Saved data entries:
· · · · ·
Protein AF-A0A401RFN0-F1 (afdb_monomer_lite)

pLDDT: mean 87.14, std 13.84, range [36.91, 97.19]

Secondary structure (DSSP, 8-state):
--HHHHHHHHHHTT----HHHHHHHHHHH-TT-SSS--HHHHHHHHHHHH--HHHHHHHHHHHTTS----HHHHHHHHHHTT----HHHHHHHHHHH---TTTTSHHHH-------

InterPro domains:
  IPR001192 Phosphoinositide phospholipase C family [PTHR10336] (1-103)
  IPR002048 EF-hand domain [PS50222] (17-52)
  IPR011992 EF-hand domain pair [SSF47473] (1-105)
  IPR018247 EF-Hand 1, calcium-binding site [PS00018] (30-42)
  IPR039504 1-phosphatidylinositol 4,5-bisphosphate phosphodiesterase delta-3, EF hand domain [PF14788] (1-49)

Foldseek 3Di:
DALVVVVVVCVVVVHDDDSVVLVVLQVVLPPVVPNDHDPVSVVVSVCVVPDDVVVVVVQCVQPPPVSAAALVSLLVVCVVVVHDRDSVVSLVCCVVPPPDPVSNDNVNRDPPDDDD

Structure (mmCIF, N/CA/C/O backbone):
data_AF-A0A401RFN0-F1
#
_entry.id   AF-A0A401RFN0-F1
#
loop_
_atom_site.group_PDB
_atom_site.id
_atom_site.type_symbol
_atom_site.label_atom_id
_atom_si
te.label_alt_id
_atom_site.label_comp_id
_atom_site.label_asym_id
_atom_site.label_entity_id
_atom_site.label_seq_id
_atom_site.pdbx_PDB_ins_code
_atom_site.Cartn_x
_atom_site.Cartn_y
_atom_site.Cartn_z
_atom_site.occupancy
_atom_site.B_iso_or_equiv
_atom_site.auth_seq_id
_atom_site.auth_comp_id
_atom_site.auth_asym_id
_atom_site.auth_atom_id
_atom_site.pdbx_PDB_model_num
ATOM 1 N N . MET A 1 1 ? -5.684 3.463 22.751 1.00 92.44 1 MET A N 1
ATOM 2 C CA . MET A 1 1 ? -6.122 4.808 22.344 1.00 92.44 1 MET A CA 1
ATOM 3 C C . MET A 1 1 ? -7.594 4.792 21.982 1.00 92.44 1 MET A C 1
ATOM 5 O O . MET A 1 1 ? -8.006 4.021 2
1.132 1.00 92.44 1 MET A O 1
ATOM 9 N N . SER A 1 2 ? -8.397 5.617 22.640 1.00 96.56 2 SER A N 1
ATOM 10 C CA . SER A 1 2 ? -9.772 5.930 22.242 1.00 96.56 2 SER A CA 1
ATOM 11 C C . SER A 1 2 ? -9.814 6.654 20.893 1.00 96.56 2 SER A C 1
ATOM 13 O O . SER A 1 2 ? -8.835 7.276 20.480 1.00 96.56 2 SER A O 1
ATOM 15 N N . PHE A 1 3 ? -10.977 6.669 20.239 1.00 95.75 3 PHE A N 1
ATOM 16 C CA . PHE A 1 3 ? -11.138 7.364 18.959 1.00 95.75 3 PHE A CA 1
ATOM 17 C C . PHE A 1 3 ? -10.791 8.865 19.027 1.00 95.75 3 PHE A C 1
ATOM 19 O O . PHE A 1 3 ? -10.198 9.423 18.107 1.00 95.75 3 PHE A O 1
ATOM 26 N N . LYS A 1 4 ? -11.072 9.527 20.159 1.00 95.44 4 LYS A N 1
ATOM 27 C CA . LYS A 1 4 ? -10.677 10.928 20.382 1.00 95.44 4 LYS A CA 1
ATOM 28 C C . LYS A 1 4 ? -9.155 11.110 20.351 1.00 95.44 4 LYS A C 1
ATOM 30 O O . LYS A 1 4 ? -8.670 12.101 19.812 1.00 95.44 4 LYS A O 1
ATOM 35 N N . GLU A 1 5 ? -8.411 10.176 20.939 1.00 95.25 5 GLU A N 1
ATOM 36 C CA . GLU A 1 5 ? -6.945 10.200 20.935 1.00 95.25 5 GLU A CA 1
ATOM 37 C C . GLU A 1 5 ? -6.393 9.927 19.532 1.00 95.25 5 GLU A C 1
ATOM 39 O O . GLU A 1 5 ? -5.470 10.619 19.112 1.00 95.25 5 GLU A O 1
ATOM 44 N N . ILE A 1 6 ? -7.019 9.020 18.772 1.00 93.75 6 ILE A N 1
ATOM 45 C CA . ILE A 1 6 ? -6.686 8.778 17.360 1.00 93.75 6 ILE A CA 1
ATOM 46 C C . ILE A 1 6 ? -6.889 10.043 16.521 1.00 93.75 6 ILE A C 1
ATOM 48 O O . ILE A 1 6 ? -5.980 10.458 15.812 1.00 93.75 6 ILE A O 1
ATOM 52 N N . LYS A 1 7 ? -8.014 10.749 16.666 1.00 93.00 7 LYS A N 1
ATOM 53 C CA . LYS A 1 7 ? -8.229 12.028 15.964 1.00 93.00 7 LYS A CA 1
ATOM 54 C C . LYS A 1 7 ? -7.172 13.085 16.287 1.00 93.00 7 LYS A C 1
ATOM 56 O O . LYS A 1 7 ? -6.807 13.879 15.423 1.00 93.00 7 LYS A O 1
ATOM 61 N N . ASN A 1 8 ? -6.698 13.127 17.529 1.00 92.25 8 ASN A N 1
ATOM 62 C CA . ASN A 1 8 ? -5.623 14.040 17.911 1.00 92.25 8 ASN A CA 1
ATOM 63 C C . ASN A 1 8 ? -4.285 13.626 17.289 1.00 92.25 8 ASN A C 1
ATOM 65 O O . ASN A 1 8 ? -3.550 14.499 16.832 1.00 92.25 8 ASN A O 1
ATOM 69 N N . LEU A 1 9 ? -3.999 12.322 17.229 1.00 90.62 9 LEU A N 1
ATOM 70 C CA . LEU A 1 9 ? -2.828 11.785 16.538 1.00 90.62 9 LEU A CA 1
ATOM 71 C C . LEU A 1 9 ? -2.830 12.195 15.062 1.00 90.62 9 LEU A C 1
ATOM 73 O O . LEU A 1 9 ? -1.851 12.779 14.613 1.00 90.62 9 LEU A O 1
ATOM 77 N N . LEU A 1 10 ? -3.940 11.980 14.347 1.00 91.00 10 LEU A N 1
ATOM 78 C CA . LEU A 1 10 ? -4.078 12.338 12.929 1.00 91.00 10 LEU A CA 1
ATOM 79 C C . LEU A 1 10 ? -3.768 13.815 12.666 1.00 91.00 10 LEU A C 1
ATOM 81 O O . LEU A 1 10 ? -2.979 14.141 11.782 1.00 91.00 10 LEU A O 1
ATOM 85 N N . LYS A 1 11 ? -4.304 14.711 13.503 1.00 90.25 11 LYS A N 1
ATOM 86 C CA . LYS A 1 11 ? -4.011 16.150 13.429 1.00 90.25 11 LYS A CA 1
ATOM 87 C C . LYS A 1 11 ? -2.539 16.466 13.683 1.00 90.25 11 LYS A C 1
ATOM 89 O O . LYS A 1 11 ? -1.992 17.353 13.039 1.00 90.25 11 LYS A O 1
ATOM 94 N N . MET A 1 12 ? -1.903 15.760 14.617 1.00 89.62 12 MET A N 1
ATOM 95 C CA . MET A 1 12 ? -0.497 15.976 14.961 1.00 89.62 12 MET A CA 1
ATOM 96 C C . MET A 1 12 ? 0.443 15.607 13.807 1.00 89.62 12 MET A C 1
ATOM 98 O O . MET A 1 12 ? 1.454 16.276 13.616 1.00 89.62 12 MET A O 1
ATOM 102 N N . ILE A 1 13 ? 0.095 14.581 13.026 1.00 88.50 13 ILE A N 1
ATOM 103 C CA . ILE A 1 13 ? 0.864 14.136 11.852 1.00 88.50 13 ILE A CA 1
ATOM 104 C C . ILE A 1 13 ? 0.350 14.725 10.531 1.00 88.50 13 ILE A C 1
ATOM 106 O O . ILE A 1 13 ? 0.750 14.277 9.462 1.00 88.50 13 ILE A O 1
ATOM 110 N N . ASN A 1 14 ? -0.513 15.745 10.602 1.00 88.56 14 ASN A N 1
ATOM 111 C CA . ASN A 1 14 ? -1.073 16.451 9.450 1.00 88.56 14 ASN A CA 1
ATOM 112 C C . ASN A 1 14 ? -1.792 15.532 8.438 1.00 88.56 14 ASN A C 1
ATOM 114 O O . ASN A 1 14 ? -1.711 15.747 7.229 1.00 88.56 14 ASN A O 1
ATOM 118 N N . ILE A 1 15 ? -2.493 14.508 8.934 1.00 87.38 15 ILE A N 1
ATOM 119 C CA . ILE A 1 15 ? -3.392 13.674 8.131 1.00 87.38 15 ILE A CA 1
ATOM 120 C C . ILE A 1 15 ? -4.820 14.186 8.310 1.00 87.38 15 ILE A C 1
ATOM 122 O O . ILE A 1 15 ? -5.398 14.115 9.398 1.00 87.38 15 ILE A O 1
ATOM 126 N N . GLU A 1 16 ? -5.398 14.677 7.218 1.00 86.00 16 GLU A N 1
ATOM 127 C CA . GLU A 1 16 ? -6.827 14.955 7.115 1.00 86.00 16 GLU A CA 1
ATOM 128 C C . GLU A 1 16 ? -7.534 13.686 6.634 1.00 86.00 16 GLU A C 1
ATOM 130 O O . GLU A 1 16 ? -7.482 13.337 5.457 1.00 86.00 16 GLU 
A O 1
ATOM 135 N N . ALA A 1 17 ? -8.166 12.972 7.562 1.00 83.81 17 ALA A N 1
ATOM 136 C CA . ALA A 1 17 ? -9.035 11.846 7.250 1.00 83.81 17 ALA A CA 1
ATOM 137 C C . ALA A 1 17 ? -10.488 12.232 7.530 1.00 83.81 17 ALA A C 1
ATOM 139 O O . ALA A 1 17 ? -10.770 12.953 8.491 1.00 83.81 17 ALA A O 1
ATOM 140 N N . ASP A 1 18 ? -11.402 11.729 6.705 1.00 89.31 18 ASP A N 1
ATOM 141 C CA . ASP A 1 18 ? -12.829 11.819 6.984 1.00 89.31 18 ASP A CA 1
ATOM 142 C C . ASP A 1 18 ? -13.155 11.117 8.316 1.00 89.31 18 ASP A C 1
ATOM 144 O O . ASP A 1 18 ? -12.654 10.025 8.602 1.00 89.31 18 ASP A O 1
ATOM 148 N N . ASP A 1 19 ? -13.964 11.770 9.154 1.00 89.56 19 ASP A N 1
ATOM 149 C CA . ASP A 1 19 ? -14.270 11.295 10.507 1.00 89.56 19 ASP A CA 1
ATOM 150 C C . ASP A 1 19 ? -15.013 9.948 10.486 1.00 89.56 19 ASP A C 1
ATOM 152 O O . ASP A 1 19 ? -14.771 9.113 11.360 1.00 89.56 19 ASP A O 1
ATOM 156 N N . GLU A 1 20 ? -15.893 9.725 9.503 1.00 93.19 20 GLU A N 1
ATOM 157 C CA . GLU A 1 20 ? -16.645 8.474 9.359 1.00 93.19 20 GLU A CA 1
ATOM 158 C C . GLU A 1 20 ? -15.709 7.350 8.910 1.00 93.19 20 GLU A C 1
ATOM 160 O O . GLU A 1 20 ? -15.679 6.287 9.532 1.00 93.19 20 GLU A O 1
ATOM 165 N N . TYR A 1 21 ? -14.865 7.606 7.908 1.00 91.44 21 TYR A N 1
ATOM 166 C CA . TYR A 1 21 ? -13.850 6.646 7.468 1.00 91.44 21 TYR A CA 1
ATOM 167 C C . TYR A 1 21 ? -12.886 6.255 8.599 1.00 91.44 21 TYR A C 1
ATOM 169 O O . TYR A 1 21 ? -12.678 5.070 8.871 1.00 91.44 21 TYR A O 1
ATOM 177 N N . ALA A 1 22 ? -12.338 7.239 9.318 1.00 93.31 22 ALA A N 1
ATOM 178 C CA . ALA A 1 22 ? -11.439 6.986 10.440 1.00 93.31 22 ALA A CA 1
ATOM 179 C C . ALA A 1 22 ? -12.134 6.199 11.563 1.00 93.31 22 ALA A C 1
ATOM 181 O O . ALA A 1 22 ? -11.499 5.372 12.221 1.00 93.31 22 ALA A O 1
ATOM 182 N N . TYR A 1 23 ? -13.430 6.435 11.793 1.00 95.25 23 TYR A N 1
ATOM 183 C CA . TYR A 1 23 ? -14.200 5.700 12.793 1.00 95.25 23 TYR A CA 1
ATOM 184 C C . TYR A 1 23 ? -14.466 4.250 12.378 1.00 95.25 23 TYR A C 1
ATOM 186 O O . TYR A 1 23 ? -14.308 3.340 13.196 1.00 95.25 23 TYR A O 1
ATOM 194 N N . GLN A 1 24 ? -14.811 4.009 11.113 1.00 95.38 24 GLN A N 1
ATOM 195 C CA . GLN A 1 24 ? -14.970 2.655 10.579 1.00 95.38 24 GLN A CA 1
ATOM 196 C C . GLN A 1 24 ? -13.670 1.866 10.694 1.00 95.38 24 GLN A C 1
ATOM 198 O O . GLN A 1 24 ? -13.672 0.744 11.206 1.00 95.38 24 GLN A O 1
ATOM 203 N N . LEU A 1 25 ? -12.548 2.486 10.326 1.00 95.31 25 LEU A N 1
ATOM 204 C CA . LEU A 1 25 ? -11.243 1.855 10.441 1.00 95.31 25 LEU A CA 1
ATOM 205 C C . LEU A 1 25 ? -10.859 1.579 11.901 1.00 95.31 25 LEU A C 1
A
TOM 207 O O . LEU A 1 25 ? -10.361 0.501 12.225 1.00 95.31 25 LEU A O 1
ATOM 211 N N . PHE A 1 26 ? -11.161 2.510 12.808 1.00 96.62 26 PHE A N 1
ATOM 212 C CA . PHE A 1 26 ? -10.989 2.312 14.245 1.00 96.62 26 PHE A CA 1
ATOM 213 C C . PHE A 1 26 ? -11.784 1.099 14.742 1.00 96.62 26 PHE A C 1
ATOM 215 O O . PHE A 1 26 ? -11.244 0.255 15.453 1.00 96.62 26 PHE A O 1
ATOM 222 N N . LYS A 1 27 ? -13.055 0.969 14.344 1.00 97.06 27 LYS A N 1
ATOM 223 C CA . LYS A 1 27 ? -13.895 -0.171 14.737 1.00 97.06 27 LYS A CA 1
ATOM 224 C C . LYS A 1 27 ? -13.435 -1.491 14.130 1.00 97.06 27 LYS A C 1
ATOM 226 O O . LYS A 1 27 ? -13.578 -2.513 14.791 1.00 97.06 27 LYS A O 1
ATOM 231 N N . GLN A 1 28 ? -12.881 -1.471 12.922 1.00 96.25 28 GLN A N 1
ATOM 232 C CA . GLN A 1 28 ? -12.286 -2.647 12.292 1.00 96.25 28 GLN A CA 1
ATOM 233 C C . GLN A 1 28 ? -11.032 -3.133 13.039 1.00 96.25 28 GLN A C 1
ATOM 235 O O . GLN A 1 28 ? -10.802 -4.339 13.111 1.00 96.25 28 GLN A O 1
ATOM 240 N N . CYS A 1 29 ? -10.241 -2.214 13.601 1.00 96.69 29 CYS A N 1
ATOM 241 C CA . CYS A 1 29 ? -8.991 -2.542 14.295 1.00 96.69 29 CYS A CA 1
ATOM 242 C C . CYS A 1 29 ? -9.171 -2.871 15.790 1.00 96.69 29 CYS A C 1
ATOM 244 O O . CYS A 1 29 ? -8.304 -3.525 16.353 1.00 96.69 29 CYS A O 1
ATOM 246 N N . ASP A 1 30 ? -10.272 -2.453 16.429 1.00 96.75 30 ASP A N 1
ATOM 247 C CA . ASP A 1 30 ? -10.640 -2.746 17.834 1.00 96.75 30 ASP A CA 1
· · · · ·
__Try it__. The answer should consist of the lines from the first line of the entries through the line with "IPR001192 Phosphoinositide phospholipase", copied exactly.

__Exercise output__.
Protein AF-A0A401RFN0-F1 (afdb_monomer_lite)

pLDDT: mean 87.14, std 13.84, range [36.91, 97.19]

Secondary structure (DSSP, 8-state):
--HHHHHHHHHHTT----HHHHHHHHHHH-TT-SSS--HHHHHHHHHHHH--HHHHHHHHHHHTTS----HHHHHHHHHHTT----HHHHHHHHHHH---TTTTSHHHH-------

InterPro domains:
  IPR001192 Phosphoinositide phospholipase C family [PTHR10336] (1-103)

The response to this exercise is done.